Scenario 2 — Shared-context handoff¶
Purpose¶
Test the canonical A2A pattern: one agent hands a piece of context to another agent through shared memory within a synchronous-enough window for a request-response flow to work.
Mechanics¶
- Agent A (
ai:alice, OpenClaw on node-1) writes a memory with:namespace:scenario2-handoffscope:teamtags:["handoff-to-B"]content: a unique token + timestamp
- Agent A signals done (writes a sentinel memory).
- Agent B (
ai:bob, Hermes on node-2) pollsmemory_recallon the namespace + tag filter every 500 ms. - Agent B's recall must return A's memory within a bounded wall- clock window (default: the ship-gate Phase 2 settle of 90 s plus a 5 s grace).
- Agent B extracts the token and writes a
handoff-ackmemory. - Agent A recalls the ack to confirm the round-trip.
Pass criterion¶
- Agent B sees Agent A's handoff within the bounded window.

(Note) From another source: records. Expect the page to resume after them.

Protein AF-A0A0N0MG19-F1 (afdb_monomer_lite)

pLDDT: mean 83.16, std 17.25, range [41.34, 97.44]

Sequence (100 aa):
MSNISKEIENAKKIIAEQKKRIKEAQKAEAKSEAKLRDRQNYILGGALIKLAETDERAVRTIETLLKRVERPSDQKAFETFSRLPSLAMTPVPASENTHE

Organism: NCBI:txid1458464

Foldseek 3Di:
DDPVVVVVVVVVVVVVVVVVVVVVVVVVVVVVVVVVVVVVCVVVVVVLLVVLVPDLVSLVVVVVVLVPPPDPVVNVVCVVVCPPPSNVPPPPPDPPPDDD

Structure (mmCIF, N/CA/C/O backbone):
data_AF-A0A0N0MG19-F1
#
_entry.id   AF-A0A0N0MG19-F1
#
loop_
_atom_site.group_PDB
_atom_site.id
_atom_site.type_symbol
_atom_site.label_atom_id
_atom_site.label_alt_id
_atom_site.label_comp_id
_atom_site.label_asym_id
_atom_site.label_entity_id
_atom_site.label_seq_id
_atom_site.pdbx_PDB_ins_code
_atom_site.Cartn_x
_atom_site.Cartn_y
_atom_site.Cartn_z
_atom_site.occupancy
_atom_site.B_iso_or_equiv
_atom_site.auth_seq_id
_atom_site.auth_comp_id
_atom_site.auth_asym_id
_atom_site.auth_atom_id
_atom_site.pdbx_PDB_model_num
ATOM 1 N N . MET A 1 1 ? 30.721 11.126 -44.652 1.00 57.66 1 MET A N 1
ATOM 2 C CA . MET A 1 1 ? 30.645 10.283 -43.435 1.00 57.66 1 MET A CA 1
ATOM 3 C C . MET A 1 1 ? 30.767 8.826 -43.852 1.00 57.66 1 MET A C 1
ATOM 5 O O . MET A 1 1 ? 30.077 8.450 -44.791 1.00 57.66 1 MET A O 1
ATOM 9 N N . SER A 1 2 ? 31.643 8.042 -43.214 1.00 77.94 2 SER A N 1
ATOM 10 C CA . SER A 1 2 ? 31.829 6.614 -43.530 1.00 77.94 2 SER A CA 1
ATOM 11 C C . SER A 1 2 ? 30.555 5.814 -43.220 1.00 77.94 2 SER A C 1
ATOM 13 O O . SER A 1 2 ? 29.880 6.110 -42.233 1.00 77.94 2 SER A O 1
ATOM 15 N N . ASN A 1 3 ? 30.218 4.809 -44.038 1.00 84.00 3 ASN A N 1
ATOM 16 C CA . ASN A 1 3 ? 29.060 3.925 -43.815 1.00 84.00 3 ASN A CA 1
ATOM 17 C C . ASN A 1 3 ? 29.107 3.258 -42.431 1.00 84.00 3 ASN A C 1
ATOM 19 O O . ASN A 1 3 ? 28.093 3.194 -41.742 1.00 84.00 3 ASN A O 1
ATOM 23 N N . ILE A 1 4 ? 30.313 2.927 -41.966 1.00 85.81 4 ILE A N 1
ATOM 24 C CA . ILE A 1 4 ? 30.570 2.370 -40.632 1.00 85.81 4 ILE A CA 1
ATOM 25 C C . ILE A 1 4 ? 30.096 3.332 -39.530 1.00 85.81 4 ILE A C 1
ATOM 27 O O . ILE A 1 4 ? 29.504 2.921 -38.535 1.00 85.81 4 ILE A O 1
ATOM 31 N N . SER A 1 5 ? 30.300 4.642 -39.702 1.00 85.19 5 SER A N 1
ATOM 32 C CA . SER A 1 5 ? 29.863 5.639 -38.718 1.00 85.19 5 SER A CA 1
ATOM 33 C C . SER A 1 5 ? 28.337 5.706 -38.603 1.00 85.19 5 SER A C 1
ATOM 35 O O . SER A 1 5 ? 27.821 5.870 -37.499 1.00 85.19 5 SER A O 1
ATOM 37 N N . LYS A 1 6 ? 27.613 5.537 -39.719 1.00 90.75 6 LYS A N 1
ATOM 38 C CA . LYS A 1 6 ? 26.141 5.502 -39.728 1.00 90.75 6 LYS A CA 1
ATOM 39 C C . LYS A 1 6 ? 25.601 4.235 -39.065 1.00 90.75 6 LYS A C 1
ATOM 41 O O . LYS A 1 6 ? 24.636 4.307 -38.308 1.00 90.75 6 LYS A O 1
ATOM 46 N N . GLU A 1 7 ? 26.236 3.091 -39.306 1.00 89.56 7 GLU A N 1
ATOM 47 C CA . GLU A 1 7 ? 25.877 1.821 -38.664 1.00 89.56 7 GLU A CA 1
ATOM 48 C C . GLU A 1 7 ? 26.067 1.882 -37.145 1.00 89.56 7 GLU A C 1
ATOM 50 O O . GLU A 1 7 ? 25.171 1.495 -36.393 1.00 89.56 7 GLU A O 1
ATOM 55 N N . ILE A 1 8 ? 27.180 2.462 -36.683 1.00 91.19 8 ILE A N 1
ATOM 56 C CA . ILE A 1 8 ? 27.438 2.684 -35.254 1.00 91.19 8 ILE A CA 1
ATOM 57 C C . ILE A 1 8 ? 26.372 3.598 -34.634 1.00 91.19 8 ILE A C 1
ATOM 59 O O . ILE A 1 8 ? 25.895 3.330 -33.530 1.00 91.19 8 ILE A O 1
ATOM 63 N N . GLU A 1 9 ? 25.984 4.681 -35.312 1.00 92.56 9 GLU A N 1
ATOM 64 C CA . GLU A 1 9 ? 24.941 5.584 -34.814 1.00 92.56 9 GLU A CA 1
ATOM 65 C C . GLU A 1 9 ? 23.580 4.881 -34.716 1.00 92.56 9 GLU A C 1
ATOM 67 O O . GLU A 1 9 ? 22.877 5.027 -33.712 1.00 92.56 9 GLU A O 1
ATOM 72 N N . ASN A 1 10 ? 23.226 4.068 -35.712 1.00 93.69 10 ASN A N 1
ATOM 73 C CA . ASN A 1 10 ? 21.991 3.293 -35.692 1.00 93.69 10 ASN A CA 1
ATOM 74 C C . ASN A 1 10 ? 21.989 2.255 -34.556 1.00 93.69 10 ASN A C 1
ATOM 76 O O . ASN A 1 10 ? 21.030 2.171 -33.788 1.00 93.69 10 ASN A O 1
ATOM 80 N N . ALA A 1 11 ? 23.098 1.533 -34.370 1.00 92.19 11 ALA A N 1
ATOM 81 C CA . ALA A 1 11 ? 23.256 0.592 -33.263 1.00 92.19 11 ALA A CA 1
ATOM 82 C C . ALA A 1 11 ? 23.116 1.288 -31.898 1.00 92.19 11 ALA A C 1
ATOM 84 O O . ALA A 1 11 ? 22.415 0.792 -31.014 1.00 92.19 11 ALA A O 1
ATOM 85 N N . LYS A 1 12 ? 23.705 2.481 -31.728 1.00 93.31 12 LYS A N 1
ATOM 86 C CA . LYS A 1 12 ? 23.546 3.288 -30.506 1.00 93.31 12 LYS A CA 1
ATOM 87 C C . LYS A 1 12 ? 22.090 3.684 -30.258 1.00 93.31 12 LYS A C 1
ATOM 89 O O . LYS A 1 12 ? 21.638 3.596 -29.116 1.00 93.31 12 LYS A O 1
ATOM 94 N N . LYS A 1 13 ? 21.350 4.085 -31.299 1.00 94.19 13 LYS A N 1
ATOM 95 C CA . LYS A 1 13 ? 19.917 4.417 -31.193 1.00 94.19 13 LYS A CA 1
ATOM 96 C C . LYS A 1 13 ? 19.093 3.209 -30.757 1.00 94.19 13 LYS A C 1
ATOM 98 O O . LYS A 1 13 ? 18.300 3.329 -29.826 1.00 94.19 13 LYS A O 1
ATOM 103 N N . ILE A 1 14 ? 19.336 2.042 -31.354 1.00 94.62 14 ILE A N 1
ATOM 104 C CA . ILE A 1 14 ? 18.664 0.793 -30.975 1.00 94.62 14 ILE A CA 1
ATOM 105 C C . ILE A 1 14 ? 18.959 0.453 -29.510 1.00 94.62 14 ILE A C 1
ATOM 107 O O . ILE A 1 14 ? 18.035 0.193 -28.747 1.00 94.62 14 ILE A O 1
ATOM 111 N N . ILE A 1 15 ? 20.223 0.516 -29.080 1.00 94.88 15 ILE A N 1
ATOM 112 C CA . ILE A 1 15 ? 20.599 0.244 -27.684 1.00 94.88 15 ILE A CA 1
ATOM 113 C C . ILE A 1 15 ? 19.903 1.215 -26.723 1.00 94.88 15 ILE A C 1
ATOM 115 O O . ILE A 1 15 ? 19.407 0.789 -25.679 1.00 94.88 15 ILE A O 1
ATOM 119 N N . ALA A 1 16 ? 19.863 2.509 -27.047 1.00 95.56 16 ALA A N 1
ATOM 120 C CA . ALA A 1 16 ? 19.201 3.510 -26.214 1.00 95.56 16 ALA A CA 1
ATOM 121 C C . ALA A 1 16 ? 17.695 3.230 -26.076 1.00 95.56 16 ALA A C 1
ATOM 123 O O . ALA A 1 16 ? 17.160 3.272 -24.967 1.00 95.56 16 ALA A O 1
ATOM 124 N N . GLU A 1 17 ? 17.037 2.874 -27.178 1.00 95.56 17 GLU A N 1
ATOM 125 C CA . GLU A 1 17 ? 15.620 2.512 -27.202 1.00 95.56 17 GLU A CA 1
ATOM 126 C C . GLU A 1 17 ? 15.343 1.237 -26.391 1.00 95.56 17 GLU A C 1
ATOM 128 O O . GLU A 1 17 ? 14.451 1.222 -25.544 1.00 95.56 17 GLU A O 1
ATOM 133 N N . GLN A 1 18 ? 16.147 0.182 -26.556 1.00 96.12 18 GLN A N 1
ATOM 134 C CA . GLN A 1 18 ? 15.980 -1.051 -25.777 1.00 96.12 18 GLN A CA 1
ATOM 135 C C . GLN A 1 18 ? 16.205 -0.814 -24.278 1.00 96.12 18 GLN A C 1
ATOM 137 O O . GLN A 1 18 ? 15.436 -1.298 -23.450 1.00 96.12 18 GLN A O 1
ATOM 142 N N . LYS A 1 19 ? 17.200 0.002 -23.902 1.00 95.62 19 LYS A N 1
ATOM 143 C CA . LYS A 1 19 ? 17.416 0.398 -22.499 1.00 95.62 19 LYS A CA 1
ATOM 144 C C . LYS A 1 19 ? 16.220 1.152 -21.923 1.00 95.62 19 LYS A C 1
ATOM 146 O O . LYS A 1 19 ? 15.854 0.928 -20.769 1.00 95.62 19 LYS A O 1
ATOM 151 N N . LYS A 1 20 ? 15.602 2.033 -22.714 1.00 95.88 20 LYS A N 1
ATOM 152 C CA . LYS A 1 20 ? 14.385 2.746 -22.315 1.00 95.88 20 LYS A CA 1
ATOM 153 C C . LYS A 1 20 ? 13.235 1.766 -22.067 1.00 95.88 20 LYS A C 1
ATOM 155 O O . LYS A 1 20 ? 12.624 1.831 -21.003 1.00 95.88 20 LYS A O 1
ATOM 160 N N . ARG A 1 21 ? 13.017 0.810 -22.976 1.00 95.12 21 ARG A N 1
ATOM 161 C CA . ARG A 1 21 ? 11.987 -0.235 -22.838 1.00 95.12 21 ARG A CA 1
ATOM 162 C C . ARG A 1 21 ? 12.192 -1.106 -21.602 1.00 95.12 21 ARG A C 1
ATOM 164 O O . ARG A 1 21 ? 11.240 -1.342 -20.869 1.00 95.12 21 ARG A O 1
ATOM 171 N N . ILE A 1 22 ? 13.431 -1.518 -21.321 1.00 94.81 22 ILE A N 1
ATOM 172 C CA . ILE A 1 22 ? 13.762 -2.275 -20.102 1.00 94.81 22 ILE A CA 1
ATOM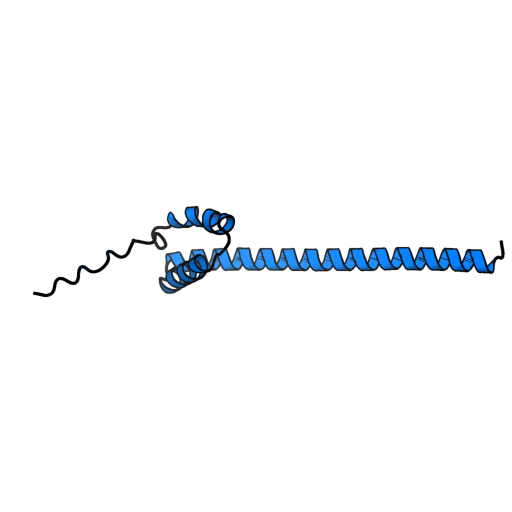 173 C C . ILE A 1 22 ? 13.395 -1.463 -18.854 1.00 94.81 22 ILE A C 1
ATOM 175 O O . ILE A 1 22 ? 12.733 -1.975 -17.954 1.00 94.81 22 ILE A O 1
ATOM 179 N N . LYS A 1 23 ? 13.761 -0.177 -18.811 1.00 96.00 23 LYS A N 1
ATOM 180 C CA . LYS A 1 23 ? 13.443 0.701 -17.675 1.00 96.00 23 LYS A CA 1
ATOM 181 C C . LYS A 1 23 ? 11.935 0.906 -17.499 1.00 96.00 23 LYS A C 1
ATOM 183 O O . LYS A 1 23 ? 11.458 1.022 -16.372 1.00 96.00 23 LYS A O 1
ATOM 188 N N . GLU A 1 24 ? 11.180 0.987 -18.590 1.00 96.38 24 GLU A N 1
ATOM 189 C CA . GLU A 1 24 ? 9.717 1.087 -18.554 1.00 96.38 24 GLU A CA 1
ATOM 190 C C . GLU A 1 24 ? 9.069 -0.209 -18.056 1.00 96.38 24 GLU A C 1
ATOM 192 O O . GLU A 1 24 ? 8.191 -0.143 -17.196 1.00 96.38 24 GLU A O 1
ATOM 197 N N . ALA A 1 25 ? 9.551 -1.370 -18.510 1.00 94.62 25 ALA A N 1
ATOM 198 C CA . ALA A 1 25 ? 9.095 -2.673 -18.033 1.00 94.62 25 ALA A CA 1
ATOM 199 C C . ALA A 1 25 ? 9.347 -2.849 -16.526 1.00 94.62 25 ALA A C 1
ATOM 201 O O . ALA A 1 25 ? 8.421 -3.171 -15.788 1.00 94.62 25 ALA A O 1
ATOM 202 N N . GLN A 1 26 ? 10.550 -2.514 -16.047 1.00 95.62 26 GLN A N 1
ATOM 203 C CA . GLN A 1 26 ? 10.891 -2.554 -14.616 1.00 95.62 26 GLN A CA 1
ATOM 204 C C . GLN A 1 26 ? 9.986 -1.644 -13.774 1.00 95.62 26 GLN A C 1
ATOM 206 O O . GLN A 1 26 ? 9.545 -2.009 -12.687 1.00 95.62 26 GLN A O 1
ATOM 211 N N . LYS A 1 27 ? 9.668 -0.443 -14.273 1.00 95.75 27 LYS A N 1
ATOM 212 C CA . LYS A 1 27 ? 8.730 0.461 -13.591 1.00 95.75 27 LYS A CA 1
ATOM 213 C C . LYS A 1 27 ? 7.310 -0.098 -13.561 1.00 95.75 27 LYS A C 1
ATOM 215 O O . LYS A 1 27 ? 6.601 0.117 -12.579 1.00 95.75 27 LYS A O 1
ATOM 220 N N . ALA A 1 28 ? 6.874 -0.755 -14.633 1.00 94.44 28 ALA A N 1
ATOM 221 C CA . ALA A 1 28 ? 5.558 -1.377 -14.695 1.00 94.44 28 ALA A CA 1
ATOM 222 C C . ALA A 1 28 ? 5.450 -2.543 -13.702 1.00 94.44 28 ALA A C 1
ATOM 224 O O . ALA A 1 28 ? 4.455 -2.625 -12.981 1.00 94.44 28 ALA A O 1
ATOM 225 N N . GLU A 1 29 ? 6.493 -3.367 -13.610 1.00 95.75 29 GLU A N 1
ATOM 226 C CA . GLU A 1 29 ? 6.609 -4.458 -12.641 1.00 95.75 29 GLU A CA 1
ATOM 227 C C . GLU A 1 29 ? 6.555 -3.929 -11.203 1.00 95.75 29 GLU A C 1
ATOM 229 O O . GLU A 1 29 ? 5.618 -4.258 -10.477 1.00 95.75 29 GLU A O 1
ATOM 234 N N . ALA A 1 30 ? 7.425 -2.983 -10.837 1.00 95.19 30 ALA A N 1
ATOM 235 C CA . ALA A 1 30 ? 7.423 -2.374 -9.504 1.00 95.19 30 ALA A CA 1
ATOM 236 C C . ALA A 1 30 ? 6.069 -1.725 -9.150 1.00 95.19 30 ALA A C 1
ATOM 238 O O . ALA A 1 30 ? 5.596 -1.799 -8.016 1.00 95.19 30 ALA A O 1
ATOM 239 N N . LYS A 1 31 ? 5.393 -1.107 -10.130 1.00 95.56 31 LYS A N 1
ATOM 240 C CA . LYS A 1 31 ? 4.042 -0.558 -9.938 1.00 95.56 31 LYS A CA 1
ATOM 241 C C . LYS A 1 31 ? 3.005 -1.660 -9.710 1.00 95.56 31 LYS A C 1
ATOM 243 O O . LYS A 1 31 ? 2.060 -1.447 -8.952 1.00 95.56 31 LYS A O 1
ATOM 248 N N . SER A 1 32 ? 3.131 -2.800 -10.382 1.00 94.88 32 SER A N 1
ATOM 249 C CA . SER A 1 32 ? 2.232 -3.942 -10.199 1.00 94.88 32 SER A CA 1
ATOM 250 C C . SER A 1 32 ? 2.413 -4.593 -8.825 1.00 94.88 32 SER A C 1
ATOM 252 O O . SER A 1 32 ? 1.419 -4.858 -8.149 1.00 94.88 32 SER A O 1
ATOM 254 N N . GLU A 1 33 ? 3.656 -4.727 -8.363 1.00 95.12 33 GLU A N 1
ATOM 255 C CA . GLU A 1 33 ? 3.989 -5.229 -7.029 1.00 95.12 33 GLU A CA 1
ATOM 256 C C . GLU A 1 33 ? 3.482 -4.289 -5.936 1.00 95.12 33 GLU A C 1
ATOM 258 O O . GLU A 1 33 ? 2.837 -4.738 -4.990 1.00 95.12 33 GLU A O 1
ATOM 263 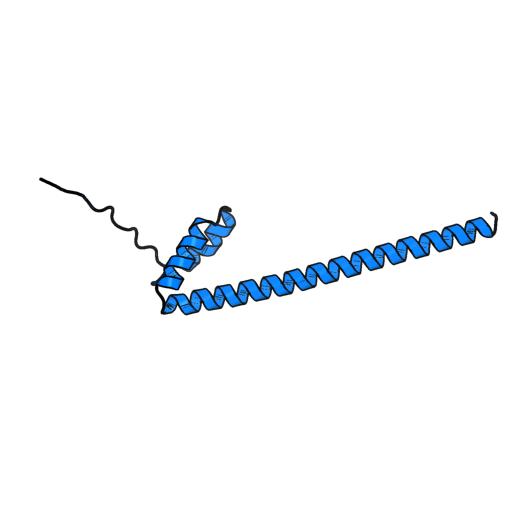N N . ALA A 1 34 ? 3.687 -2.976 -6.096 1.00 96.00 34 ALA A N 1
ATOM 264 C CA . ALA A 1 34 ? 3.165 -1.979 -5.166 1.00 96.00 34 ALA A CA 1
ATOM 265 C C . ALA A 1 34 ? 1.634 -2.060 -5.057 1.00 96.00 34 ALA A C 1
ATOM 267 O O . ALA A 1 34 ? 1.103 -2.124 -3.954 1.00 96.00 34 ALA A O 1
ATOM 268 N N . LYS A 1 35 ? 0.920 -2.171 -6.187 1.00 97.25 35 LYS A N 1
ATOM 269 C CA . LYS A 1 35 ? -0.542 -2.358 -6.188 1.00 97.25 35 LYS A CA 1
ATOM 270 C C . LYS A 1 35 ? -0.974 -3.639 -5.477 1.00 97.25 35 LYS A C 1
ATOM 272 O O . LYS A 1 35 ? -1.981 -3.635 -4.770 1.00 97.25 35 LYS A O 1
ATOM 277 N N . LEU A 1 36 ? -0.253 -4.740 -5.693 1.00 96.81 36 LEU A N 1
ATOM 278 C CA . LEU A 1 36 ? -0.547 -6.005 -5.028 1.00 96.81 36 LEU A CA 1
ATOM 279 C C . LEU A 1 36 ? -0.343 -5.878 -3.515 1.00 96.81 36 LEU A C 1
ATOM 281 O O . LEU A 1 36 ? -1.225 -6.270 -2.751 1.00 96.81 36 LEU A O 1
ATOM 285 N N . ARG A 1 37 ? 0.770 -5.272 -3.095 1.00 96.88 37 ARG A N 1
ATOM 286 C CA . ARG A 1 37 ? 1.086 -5.003 -1.690 1.00 96.88 37 ARG A CA 1
ATOM 287 C C . ARG A 1 37 ? 0.042 -4.102 -1.034 1.00 96.88 37 ARG A C 1
ATOM 289 O O . ARG A 1 37 ? -0.430 -4.417 0.054 1.00 96.88 37 ARG A O 1
ATOM 296 N N . ASP A 1 38 ? -0.371 -3.029 -1.702 1.00 97.31 38 ASP A N 1
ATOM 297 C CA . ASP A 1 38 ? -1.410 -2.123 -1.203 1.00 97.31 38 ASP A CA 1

- Agent A sees Agent B's ack within the same bounded window.
- Token round-trips unchanged.
metadata.agent_idon the recalled rows matches the writer's.
Report shape¶
{
"scenario": 2,
"pass": true,
"handoff_ms": 734,
"ack_ms": 812,
"bound_ms": 95000,
"token_integrity": true,
"reasons": [""]
}
What a green result proves¶
- Real A2A request-response agent patterns are viable through ai-memory at the timescales operators actually care about (sub- second to sub-minute handoffs).
- The scope=
teamvisibility rule is permissive enough for A2A within a shared namespace, without leaking beyond it. - Two different agent frameworks (OpenClaw ↔ Hermes) round-trip memory without any implementation-specific divergence.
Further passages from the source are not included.